G3: Hair Color Transfer Metrics: In Table 2 left, we referenced HairFastGAN for single color transfer metrics testing, showing that our method performs comparably to GAN-based methods on the CelebA-HQ dataset, which predominantly features single-colored hair. However, the quality of the multi-colored hairstyles we crawled supports the fine-tuning of the CLIP model, but the majority do not reach the size of CelebA-HQ (1024x1024), and the data volume is insufficient for quantitative experiments. Thus, we only provide visual comparisons in the paper.
G4: Hair Reconstruction Metrics: In Table 2 right, we have referenced HairFastGAN to include more comprehensive metrics for Reconstruction quality, demonstrating the superiority of our method in overall image quality.
G5: Comparison to HairFastGAN: In Figure 2, our method outperforms HairFastGAN in both facial preservation and hair color transfer.
G6:Effectiveness of CLIP Fine-tuning: In Figure 5, We conducted a simple text-to-image alignment experiment. It demonstrates that our fine-tuned CLIP model performs better in hair color and multi-color structure compared to the original model. Some colors show overfitting, which we plan to address by balancing color proportions in the fine-tuning dataset in future work.

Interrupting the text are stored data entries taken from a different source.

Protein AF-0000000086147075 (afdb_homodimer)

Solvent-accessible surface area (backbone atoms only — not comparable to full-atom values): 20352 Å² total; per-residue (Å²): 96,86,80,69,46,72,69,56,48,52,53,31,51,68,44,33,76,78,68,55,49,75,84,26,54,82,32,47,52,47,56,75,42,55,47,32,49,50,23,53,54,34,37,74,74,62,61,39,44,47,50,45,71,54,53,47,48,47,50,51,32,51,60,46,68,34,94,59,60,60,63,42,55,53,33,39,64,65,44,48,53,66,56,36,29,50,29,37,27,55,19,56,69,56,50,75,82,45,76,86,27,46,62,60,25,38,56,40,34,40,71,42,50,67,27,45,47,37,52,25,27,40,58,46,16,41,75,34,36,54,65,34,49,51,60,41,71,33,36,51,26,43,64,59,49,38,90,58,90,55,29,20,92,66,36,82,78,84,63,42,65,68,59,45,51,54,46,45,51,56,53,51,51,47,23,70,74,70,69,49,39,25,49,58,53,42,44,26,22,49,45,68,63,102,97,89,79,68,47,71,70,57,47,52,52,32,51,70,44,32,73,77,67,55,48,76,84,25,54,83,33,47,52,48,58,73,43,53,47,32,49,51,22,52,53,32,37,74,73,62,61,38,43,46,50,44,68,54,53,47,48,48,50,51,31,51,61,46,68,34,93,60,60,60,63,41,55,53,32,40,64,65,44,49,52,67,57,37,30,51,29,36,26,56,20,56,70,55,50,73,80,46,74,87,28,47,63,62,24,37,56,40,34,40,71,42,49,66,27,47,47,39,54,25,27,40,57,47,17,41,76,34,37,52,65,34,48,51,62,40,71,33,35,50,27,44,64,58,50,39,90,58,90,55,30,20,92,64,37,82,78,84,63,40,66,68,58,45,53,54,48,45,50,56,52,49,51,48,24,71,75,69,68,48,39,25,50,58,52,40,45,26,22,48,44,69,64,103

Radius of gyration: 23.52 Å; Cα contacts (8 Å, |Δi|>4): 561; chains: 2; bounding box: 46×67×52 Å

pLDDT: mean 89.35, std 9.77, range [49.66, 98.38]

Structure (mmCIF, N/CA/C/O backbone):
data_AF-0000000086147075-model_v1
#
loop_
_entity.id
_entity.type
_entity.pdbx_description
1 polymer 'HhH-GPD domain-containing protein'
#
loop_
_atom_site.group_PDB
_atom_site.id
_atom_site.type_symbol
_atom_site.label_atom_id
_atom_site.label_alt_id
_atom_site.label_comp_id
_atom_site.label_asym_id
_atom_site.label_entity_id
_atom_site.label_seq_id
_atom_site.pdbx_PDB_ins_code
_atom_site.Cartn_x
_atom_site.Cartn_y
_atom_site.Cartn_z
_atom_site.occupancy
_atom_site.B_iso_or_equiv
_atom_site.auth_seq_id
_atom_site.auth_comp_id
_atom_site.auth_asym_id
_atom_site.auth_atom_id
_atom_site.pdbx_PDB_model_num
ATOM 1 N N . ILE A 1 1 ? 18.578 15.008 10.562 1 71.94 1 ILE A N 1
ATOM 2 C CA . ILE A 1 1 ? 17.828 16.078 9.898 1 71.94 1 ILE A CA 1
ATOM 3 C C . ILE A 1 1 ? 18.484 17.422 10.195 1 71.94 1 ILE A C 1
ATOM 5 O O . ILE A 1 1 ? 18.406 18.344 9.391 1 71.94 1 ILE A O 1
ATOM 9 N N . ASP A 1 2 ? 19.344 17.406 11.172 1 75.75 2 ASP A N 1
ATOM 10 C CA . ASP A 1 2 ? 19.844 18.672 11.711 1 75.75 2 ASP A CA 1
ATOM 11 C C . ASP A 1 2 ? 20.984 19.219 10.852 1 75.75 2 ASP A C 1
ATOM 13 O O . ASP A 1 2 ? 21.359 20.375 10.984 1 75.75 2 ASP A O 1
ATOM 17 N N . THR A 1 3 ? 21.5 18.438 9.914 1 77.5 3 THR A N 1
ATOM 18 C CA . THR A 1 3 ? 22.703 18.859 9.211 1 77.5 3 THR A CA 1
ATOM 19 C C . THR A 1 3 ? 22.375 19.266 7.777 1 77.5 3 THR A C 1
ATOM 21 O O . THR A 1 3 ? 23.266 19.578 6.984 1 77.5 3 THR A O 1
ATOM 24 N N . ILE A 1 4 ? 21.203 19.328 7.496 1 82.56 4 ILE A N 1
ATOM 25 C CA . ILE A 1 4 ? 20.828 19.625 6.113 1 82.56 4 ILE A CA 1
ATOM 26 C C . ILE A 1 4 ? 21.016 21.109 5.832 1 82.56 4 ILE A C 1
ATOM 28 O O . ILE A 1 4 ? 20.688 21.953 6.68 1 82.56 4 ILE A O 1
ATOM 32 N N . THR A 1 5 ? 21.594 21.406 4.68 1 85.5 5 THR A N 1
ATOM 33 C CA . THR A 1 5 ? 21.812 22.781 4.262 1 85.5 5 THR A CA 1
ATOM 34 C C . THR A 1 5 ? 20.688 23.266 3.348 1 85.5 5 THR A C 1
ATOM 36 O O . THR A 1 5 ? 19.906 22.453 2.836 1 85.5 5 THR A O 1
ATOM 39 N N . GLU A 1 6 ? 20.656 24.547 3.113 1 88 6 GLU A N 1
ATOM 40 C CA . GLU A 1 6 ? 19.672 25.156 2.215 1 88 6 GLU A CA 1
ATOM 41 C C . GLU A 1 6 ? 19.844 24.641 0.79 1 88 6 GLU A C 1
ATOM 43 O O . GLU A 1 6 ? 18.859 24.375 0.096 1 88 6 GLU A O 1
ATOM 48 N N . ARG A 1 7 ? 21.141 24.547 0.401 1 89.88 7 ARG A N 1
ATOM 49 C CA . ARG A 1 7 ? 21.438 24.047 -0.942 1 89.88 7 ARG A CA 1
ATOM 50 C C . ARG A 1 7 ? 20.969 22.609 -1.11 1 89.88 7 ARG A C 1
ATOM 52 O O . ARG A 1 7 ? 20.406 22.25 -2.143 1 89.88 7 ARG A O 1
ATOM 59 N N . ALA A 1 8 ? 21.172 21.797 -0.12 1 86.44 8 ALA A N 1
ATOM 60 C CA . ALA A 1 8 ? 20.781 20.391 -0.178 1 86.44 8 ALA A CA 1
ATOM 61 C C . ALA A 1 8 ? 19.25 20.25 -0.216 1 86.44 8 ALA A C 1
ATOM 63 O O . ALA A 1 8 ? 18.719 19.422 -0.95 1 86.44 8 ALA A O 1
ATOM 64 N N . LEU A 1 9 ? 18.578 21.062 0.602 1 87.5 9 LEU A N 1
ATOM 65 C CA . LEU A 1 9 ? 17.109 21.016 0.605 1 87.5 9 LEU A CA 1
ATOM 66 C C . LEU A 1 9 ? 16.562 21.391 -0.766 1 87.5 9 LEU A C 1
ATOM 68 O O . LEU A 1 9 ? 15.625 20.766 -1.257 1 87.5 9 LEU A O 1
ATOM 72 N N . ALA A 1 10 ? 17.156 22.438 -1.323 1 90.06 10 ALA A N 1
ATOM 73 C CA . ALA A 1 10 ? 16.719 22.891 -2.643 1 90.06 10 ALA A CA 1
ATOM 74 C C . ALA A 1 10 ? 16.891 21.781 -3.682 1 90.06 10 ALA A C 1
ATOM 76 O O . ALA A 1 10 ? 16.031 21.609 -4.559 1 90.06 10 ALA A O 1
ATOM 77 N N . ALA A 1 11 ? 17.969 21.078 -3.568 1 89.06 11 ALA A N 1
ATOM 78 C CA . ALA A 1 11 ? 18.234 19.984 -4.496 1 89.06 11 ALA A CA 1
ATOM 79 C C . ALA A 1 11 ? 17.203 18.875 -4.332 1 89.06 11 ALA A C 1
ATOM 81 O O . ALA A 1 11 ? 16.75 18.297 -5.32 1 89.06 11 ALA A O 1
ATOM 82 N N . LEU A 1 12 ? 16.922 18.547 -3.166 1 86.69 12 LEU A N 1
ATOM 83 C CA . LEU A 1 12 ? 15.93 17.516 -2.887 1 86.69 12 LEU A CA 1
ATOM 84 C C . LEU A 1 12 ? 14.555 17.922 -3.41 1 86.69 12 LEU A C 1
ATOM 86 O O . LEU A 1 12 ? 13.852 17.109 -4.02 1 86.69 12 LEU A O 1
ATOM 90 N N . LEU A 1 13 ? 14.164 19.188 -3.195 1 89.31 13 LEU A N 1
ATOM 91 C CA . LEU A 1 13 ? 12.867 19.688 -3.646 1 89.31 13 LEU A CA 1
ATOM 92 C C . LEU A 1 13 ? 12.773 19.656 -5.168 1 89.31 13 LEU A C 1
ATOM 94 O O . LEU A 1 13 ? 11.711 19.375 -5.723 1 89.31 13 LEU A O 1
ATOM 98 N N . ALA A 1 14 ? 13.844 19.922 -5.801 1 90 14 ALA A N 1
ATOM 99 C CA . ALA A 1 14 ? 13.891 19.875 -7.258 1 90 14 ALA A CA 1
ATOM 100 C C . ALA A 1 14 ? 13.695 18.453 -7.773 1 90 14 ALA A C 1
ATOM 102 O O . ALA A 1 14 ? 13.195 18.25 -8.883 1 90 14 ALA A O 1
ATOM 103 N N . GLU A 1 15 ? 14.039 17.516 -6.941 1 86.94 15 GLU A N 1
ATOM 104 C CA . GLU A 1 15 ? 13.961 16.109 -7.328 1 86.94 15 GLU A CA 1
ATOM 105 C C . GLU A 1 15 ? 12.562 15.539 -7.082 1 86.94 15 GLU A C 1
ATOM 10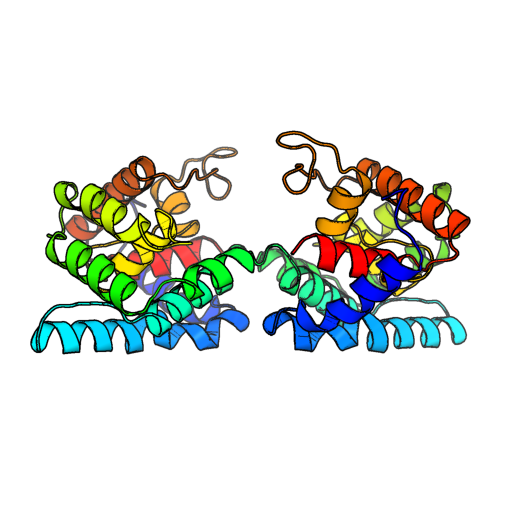7 O O . GLU A 1 15 ? 12.203 14.5 -7.641 1 86.94 15 GLU A O 1
ATOM 112 N N . TYR A 1 16 ? 11.727 16.203 -6.281 1 87.38 16 TYR A N 1
ATOM 113 C CA . TYR A 1 16 ? 10.453 15.68 -5.793 1 87.38 16 TYR A CA 1
ATOM 114 C C . TYR A 1 16 ? 9.562 15.242 -6.953 1 87.38 16 TYR A C 1
ATOM 116 O O . TYR A 1 16 ? 9.07 14.109 -6.969 1 87.38 16 TYR A O 1
ATOM 124 N N . PRO A 1 17 ? 9.414 16.047 -8.039 1 84.44 17 PRO A N 1
ATOM 125 C CA . PRO A 1 17 ? 8.508 15.633 -9.109 1 84.44 17 PRO A CA 1
ATOM 126 C C . PRO A 1 17 ? 8.922 14.312 -9.758 1 84.44 17 PRO A C 1
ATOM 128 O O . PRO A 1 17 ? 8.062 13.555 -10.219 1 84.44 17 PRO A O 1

The submission received diverse scores, two positive and two negative. The authors provided detailed rebuttal and discussions with the reviewers. After carefully reading all comments, the AC found only one major concern is remaining: the lacking of novelty. After taking a look at the paper and the AC think the proposed method, though not that novel, is indeed a new thing and it really contributed new performance on hair editing. Given one negative reviewer did not give final responses on the authors' rebuttal and another negative reviewer said he will not argue for acceptance. The AC finally recommended an acceptance.